Dr Simon Opher, Dursley GP and Labour Party Parliamentary candidate has announced a dramatic shift in the availability of mental health counselling and mentoring for young people in the Stroud area.
Work led by Dr Simon Opher and Stroud district GPs Dr Robin Blenkorn and Dr Jim Holmes means that local young people will now be able to access mental health counselling and mentoring within 2-3 weeks.
Dr Opher said: “We have a crisis in young people’s mental health. The figures are quite shocking. The pandemic has caused a four fold increase in eating disorders, and rates of anxiety and depression have gone up by over a third.
“I saw a young patient who had been admitted to hospital following an overdose. She had been told that she would have to wait 6 months for an appointment. People with clear eating disorders are being turned away from services, told they weren’t thin enough to qualify.”
Waiting times for mental health support are often over 6 months. Services for autism and ADHD are effectively non-existent, with waits of 3-4 years reported. The number of children not attending school has also reached alarming proportions, running at approximately 20%. This is predominantly caused by mental health issues.
“We are in a perfect storm of increasing demand and reducing provision by an overstretched and underfunded NHS. Our statutory NHS mental health services are simply not coping,” Dr Opher added.
However, thanks to work by local primary care networks, this situation is set to change locally.
GPs across Stroud, Dursley and Wotton have worked with local health and social care specialists, using innovation funding from Gloucestershire NHS to provide in-house counselling and mentoring sessions for young people with a wait time of just weeks. In addition, they are offering mental health first aid certificate training in local schools and in Stroud College. This will enable young people to help themselves and others if they are struggling.
Hollie Jones, a young person social prescriber and trainee counselling psychologist said: “Previously when I referred young people to mental health services, either the referral was rejected, or they were given an appointment in 6 to 9 months. Now we can get them some professional counselling within weeks.”
A young person from Dursley, who asked not to be identified, said: “I was in a very low place. I felt anxious all the time, I couldn’t sleep properly and worried about everything. I felt stuck and didn’t know what to do. Hollie was so supportive, it felt like I was understood for the first time and she has helped me access counselling locally relatively quickly.”
Ms Jones, Dave Rawlings from Stroud District Council and Paul Walley from the NHS, together with local GPs are rolling out mental health first aid training to improve care and early intervention for young people. Local organisation The Door is providing mentoring sessions and Gloucestershire Counselling Service is providing bespoke one to one consultations.

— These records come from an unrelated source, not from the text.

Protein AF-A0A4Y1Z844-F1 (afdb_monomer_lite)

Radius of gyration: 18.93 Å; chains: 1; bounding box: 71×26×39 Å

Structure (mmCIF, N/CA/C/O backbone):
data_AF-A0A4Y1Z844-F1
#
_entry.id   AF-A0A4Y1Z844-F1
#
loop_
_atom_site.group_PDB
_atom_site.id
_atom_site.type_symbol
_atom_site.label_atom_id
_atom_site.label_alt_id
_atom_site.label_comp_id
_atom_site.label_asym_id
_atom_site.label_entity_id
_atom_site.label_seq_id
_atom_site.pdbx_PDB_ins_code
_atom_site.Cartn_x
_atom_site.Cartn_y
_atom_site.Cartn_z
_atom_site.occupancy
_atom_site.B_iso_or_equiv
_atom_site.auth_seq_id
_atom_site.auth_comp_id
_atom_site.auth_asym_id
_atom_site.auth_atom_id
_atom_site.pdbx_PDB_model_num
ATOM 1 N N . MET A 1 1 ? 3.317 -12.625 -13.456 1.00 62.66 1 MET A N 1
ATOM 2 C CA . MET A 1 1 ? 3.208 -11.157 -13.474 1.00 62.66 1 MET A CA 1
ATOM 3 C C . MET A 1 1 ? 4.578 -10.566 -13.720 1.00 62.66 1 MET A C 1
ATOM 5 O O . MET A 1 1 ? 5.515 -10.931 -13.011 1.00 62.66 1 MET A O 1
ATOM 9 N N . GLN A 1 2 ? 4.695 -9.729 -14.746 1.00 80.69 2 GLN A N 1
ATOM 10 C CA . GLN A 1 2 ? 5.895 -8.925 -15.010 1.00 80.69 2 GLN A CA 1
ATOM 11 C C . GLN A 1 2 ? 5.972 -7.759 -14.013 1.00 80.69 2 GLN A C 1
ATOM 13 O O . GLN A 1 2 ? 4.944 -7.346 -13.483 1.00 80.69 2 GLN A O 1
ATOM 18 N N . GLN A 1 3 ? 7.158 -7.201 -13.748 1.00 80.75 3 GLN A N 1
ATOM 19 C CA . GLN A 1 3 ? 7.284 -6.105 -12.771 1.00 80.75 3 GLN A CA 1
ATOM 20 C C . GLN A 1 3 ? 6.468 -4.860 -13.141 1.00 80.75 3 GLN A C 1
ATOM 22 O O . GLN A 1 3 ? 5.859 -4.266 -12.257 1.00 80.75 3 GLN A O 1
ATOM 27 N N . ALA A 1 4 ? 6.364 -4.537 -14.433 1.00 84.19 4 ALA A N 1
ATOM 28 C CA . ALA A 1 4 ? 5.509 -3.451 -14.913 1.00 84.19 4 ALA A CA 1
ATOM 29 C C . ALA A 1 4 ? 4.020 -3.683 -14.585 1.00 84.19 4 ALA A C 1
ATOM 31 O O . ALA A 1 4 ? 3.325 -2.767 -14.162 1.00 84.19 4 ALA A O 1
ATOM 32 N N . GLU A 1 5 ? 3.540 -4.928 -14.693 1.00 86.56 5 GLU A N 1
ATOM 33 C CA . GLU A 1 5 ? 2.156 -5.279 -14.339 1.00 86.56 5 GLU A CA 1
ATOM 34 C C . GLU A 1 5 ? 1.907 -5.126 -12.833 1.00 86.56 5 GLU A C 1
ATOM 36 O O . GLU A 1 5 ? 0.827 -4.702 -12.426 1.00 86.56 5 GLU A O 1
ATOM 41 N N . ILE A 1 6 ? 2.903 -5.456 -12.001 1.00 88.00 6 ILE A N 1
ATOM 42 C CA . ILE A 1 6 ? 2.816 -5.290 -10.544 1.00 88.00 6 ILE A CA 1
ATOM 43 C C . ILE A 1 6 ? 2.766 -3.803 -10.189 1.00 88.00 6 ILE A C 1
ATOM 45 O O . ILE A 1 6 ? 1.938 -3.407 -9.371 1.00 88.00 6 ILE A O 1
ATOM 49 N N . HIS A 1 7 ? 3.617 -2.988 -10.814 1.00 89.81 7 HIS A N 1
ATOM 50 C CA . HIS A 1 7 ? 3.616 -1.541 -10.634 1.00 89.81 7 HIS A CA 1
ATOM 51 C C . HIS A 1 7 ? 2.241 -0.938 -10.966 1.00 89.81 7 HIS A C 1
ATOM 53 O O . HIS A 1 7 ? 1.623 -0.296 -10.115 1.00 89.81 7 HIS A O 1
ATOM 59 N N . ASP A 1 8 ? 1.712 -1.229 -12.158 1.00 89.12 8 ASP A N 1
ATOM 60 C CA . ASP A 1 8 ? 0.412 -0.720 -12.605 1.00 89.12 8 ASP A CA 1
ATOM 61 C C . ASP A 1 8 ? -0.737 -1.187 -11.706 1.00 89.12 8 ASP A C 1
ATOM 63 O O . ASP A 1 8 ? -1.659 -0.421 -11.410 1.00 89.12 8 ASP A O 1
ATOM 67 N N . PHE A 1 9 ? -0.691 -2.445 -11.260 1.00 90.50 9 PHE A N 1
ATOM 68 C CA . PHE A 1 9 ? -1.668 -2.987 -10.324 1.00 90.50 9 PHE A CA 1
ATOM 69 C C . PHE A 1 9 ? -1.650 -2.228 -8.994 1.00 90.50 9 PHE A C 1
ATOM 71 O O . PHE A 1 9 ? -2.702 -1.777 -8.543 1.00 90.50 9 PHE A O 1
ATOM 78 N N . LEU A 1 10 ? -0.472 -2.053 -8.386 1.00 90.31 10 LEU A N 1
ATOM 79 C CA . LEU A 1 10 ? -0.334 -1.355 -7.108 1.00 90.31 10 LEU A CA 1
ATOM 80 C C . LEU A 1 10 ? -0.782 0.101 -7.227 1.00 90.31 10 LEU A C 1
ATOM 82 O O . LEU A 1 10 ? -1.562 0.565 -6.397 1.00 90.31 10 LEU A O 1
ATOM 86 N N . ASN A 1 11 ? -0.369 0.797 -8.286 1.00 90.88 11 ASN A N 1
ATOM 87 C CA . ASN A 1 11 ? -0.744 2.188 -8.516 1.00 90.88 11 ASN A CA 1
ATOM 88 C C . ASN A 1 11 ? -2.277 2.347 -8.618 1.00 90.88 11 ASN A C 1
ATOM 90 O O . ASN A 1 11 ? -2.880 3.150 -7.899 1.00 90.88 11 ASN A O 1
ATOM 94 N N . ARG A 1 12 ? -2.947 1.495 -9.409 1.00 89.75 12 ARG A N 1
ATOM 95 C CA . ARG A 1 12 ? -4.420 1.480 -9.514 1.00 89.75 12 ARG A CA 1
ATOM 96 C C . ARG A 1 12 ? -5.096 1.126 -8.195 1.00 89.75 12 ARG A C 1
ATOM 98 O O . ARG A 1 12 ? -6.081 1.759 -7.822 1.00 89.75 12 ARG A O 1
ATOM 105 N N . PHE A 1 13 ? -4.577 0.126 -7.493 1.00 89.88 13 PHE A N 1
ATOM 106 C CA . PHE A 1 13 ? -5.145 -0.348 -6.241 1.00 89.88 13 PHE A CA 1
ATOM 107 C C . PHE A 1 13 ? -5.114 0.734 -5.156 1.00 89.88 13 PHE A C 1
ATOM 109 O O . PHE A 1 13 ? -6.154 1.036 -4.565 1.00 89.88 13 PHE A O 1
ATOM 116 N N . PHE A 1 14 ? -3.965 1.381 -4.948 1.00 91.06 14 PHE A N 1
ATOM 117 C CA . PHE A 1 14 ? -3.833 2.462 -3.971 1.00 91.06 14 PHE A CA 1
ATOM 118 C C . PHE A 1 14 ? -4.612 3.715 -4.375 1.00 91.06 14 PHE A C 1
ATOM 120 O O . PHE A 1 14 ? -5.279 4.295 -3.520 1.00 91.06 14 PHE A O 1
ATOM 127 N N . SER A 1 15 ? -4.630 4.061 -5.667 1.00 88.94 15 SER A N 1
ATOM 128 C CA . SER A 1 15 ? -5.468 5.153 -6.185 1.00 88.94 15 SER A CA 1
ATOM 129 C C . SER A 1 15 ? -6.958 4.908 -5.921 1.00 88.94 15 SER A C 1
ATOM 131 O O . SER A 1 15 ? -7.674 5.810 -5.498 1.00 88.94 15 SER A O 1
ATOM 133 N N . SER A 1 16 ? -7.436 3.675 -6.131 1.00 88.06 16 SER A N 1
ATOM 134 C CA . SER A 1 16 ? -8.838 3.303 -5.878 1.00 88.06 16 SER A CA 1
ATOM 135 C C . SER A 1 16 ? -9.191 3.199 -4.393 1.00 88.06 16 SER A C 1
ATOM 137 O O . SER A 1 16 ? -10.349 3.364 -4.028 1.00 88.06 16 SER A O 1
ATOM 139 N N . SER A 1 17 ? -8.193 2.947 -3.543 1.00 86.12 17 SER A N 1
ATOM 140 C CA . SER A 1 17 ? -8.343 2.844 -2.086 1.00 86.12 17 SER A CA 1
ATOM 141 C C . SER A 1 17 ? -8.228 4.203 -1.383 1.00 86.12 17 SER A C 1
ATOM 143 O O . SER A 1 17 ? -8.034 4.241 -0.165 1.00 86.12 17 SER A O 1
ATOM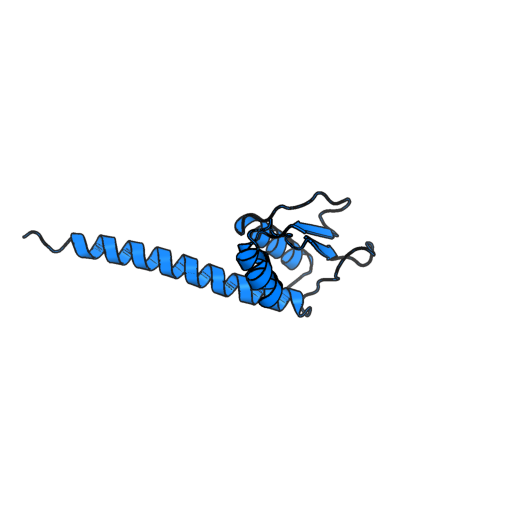 145 N N . GLU A 1 18 ? -8.277 5.302 -2.145 1.00 86.81 18 GLU A N 1
ATOM 146 C CA . GLU A 1 18 ? -8.140 6.682 -1.658 1.00 86.81 18 GLU A CA 1
ATOM 147 C C . GLU A 1 18 ? -6.843 6.911 -0.858 1.00 86.81 18 GLU A C 1
ATOM 149 O O . GLU A 1 18 ? -6.785 7.741 0.047 1.00 86.81 18 GLU A O 1
ATOM 154 N N . CYS A 1 19 ? -5.790 6.148 -1.165 1.00 90.56 19 CYS A N 1
ATOM 155 C CA . CYS A 1 19 ? -4.483 6.334 -0.545 1.00 90.56 19 CYS A CA 1
ATOM 156 C C . CYS A 1 19 ? -3.731 7.486 -1.218 1.00 90.56 19 CYS A C 1
ATOM 158 O O . CYS A 1 19 ? -3.866 7.727 -2.418 1.00 90.56 19 CYS A O 1
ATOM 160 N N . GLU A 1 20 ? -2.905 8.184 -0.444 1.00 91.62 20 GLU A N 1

“Here in Stroud district we’re proving that things can be different,” Dr Opher said. “But we need children’s mental health to be treated as a priority across the country. It is a Cinderella service in the NHS and at present is failing our young people. Under a Labour government, every school would have a mental health practitioner and waiting times for services would be limited to a maximum of one month.
“The situation for ADHD and Autism services remains grim. Many young people are forced into the private sector to get assessments. This is simply not acceptable. I am campaigning to improve services for these conditions for both adults and children.”